#### RECORDS PROVIDED:

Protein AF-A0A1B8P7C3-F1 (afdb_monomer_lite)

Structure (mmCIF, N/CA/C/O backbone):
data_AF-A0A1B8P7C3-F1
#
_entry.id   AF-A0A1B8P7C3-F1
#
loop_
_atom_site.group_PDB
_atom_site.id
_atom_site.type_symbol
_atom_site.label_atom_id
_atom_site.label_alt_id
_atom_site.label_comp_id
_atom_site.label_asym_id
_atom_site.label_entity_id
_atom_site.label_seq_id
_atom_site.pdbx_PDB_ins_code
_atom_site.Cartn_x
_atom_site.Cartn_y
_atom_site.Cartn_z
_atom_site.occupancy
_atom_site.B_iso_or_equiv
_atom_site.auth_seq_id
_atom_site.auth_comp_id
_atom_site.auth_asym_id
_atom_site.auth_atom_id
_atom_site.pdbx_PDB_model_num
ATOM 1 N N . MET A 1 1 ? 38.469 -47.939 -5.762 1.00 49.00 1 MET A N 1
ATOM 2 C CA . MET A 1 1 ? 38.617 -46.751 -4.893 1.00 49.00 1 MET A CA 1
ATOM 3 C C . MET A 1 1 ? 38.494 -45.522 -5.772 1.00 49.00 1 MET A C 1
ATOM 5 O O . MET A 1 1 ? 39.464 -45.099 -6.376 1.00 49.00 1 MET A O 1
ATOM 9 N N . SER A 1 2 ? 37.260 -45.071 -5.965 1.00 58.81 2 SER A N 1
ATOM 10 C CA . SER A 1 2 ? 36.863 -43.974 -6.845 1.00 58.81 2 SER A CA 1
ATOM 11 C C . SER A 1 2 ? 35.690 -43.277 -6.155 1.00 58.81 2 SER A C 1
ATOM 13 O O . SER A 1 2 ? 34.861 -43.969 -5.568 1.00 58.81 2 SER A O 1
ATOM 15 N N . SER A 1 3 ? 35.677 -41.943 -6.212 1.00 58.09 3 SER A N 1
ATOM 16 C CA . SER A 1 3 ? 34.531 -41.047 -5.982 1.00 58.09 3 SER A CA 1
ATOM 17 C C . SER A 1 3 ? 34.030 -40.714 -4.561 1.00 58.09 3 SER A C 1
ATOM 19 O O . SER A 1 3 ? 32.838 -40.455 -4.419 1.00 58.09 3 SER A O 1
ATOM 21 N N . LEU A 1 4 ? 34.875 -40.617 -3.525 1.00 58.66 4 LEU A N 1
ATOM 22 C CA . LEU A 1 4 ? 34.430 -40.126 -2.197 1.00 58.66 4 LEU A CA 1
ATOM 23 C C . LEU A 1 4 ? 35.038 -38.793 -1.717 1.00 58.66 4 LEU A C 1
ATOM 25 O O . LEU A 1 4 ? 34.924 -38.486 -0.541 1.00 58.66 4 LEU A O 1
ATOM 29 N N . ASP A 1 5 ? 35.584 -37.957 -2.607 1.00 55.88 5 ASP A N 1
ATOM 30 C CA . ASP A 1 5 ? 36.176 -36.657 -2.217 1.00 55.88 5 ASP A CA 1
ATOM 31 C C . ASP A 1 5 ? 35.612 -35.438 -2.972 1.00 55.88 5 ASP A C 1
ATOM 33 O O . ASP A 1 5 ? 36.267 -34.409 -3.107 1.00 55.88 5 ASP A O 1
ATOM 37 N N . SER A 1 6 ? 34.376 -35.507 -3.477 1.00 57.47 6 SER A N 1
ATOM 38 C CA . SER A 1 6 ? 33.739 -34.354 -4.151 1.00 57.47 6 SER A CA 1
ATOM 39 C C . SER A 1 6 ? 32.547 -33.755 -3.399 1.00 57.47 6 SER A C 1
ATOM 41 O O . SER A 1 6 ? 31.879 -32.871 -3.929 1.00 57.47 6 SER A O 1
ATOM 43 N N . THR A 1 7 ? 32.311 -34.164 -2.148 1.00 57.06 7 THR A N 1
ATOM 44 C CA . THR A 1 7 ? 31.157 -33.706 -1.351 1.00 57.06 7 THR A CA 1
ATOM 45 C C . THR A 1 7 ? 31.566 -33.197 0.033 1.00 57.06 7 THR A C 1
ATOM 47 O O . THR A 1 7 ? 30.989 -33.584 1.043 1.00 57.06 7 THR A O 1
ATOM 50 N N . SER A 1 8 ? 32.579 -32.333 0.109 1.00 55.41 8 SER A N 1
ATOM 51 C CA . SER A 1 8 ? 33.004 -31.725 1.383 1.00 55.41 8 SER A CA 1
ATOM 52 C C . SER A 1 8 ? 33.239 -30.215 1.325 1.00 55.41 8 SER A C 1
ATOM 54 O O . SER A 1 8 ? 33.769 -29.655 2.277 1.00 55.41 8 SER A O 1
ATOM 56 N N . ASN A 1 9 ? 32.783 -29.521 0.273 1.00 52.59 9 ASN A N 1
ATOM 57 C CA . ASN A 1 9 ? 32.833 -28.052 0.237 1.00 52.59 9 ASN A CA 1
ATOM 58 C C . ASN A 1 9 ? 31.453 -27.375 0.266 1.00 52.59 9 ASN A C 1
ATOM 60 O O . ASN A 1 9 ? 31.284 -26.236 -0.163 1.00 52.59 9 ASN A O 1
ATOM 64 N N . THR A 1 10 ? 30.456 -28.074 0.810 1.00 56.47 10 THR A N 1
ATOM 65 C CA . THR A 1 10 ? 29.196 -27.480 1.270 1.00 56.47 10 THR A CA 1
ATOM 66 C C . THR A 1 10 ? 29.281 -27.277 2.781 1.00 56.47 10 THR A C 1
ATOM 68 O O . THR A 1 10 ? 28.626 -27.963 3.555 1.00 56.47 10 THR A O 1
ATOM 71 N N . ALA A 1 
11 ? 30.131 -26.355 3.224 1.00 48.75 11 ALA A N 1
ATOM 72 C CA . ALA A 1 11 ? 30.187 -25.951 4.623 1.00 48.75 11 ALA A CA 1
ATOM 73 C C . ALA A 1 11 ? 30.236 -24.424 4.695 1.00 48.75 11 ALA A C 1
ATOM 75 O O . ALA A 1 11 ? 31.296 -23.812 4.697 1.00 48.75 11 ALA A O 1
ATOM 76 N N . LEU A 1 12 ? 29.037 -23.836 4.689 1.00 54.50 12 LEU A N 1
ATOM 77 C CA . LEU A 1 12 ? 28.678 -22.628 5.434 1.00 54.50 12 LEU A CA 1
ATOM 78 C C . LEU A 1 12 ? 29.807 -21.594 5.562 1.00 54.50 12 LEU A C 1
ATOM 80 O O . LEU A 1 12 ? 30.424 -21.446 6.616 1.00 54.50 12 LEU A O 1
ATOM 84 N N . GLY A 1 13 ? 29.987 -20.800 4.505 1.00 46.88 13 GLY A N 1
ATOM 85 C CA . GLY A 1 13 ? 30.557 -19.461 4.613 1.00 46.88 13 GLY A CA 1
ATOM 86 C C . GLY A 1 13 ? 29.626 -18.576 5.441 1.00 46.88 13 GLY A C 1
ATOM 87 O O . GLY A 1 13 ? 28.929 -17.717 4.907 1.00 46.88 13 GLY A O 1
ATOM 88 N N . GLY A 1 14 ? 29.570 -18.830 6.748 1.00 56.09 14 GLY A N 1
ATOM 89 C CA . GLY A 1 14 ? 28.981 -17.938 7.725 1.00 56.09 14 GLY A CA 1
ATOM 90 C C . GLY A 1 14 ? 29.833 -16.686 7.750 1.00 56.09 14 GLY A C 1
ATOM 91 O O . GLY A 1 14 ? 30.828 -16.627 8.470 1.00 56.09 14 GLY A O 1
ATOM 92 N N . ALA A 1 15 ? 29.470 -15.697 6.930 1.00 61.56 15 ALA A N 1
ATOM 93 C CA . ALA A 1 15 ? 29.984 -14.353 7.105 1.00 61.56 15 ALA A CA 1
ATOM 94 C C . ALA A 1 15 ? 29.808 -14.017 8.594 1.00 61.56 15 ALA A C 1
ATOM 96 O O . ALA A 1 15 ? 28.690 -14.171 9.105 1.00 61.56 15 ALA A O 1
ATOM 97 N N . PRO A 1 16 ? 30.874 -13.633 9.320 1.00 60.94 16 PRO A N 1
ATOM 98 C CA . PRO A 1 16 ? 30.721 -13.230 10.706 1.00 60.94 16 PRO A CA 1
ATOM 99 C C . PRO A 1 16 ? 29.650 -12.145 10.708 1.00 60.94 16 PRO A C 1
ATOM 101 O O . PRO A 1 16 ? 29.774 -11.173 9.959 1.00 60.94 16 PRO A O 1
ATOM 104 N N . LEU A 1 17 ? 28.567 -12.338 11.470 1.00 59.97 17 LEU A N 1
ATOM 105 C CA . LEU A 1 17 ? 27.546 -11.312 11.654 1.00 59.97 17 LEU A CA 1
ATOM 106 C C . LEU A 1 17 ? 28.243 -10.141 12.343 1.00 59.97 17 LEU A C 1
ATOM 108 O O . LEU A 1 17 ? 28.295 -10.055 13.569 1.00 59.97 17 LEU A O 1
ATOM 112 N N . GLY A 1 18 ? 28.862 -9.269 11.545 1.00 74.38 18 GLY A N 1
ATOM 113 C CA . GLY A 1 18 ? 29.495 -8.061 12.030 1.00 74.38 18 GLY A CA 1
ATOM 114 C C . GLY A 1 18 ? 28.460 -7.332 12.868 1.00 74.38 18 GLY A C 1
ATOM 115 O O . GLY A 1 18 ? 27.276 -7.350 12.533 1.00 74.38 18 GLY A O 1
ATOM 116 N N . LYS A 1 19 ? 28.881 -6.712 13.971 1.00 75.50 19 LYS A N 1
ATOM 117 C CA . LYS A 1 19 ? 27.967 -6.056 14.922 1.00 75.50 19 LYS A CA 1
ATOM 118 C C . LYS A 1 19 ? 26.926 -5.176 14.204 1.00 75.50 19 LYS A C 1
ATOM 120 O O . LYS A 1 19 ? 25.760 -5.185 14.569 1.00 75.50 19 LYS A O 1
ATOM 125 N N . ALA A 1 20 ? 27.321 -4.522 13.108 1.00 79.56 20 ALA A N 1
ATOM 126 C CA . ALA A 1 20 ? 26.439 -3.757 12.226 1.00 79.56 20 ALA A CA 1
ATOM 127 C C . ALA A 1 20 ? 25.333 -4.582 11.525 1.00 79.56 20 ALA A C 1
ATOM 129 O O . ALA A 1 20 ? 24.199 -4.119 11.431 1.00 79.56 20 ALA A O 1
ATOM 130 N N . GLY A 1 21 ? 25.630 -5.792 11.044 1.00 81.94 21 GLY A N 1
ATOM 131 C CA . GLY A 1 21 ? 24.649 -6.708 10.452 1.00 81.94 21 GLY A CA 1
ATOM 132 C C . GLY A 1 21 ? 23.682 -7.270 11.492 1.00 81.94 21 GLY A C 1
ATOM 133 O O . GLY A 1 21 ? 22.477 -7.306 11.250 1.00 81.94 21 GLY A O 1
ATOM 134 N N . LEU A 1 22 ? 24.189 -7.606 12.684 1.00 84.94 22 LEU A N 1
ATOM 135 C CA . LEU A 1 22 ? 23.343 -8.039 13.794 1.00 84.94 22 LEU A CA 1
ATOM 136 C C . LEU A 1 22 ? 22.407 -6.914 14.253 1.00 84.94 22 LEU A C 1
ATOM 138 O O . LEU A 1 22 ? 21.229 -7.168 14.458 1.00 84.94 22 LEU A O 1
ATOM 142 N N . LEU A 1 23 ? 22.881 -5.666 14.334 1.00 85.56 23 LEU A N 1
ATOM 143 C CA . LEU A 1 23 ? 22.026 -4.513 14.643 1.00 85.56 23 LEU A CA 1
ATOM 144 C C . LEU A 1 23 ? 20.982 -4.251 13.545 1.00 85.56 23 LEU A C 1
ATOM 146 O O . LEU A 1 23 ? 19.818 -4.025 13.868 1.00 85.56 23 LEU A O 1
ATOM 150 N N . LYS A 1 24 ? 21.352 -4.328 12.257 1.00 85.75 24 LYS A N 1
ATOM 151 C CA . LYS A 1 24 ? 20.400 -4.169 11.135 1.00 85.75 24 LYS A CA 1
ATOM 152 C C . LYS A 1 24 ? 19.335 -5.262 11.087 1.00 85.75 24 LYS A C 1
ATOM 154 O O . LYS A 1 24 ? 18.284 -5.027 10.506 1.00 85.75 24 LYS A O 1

#### ABOUT THIS TASK:
Starting with the line that holds "ATOM 115 O O" and ending with the line that holds "ATOM 136 C C", retype every line in the data above exactly, and nothing else.

#### SOLUTION FOR THIS TASK:
ATOM 115 O O . GLY A 1 18 ? 27.276 -7.350 12.533 1.00 74.38 18 GLY A O 1
ATOM 116 N N . LYS A 1 19 ? 28.881 -6.712 13.971 1.00 75.50 19 LYS A N 1
ATOM 117 C CA . LYS A 1 19 ? 27.967 -6.056 14.922 1.00 75.50 19 LYS A CA 1
ATOM 118 C C . LYS A 1 19 ? 26.926 -5.176 14.204 1.00 75.50 19 LYS A C 1
ATOM 120 O O . LYS A 1 19 ? 25.760 -5.185 14.569 1.00 75.50 19 LYS A O 1
ATOM 125 N N . ALA A 1 20 ? 27.321 -4.522 13.108 1.00 79.56 20 ALA A N 1
ATOM 126 C CA . ALA A 1 20 ? 26.439 -3.757 12.226 1.00 79.56 20 ALA A CA 1
ATOM 127 C C . ALA A 1 20 ? 25.333 -4.582 11.525 1.00 79.56 20 ALA A C 1
ATOM 129 O O . ALA A 1 20 ? 24.199 -4.119 11.431 1.00 79.56 20 ALA A O 1
ATOM 130 N N . GLY A 1 21 ? 25.630 -5.792 11.044 1.00 81.94 21 GLY A N 1
ATOM 131 C CA . GLY A 1 21 ? 24.649 -6.708 10.452 1.00 81.94 21 GLY A CA 1
ATOM 132 C C . GLY A 1 21 ? 23.682 -7.270 11.492 1.00 81.94 21 GLY A C 1
ATOM 133 O O . GLY A 1 21 ? 22.477 -7.306 11.250 1.00 81.94 21 GLY A O 1
ATOM 134 N N . LEU A 1 22 ? 24.189 -7.606 12.684 1.00 84.94 22 LEU A N 1
ATOM 135 C CA . LEU A 1 22 ? 23.343 -8.039 13.794 1.00 84.94 22 LEU A CA 1
ATOM 136 C C . LEU A 1 22 ? 22.407 -6.914 14.253 1.00 84.94 22 LEU A C 1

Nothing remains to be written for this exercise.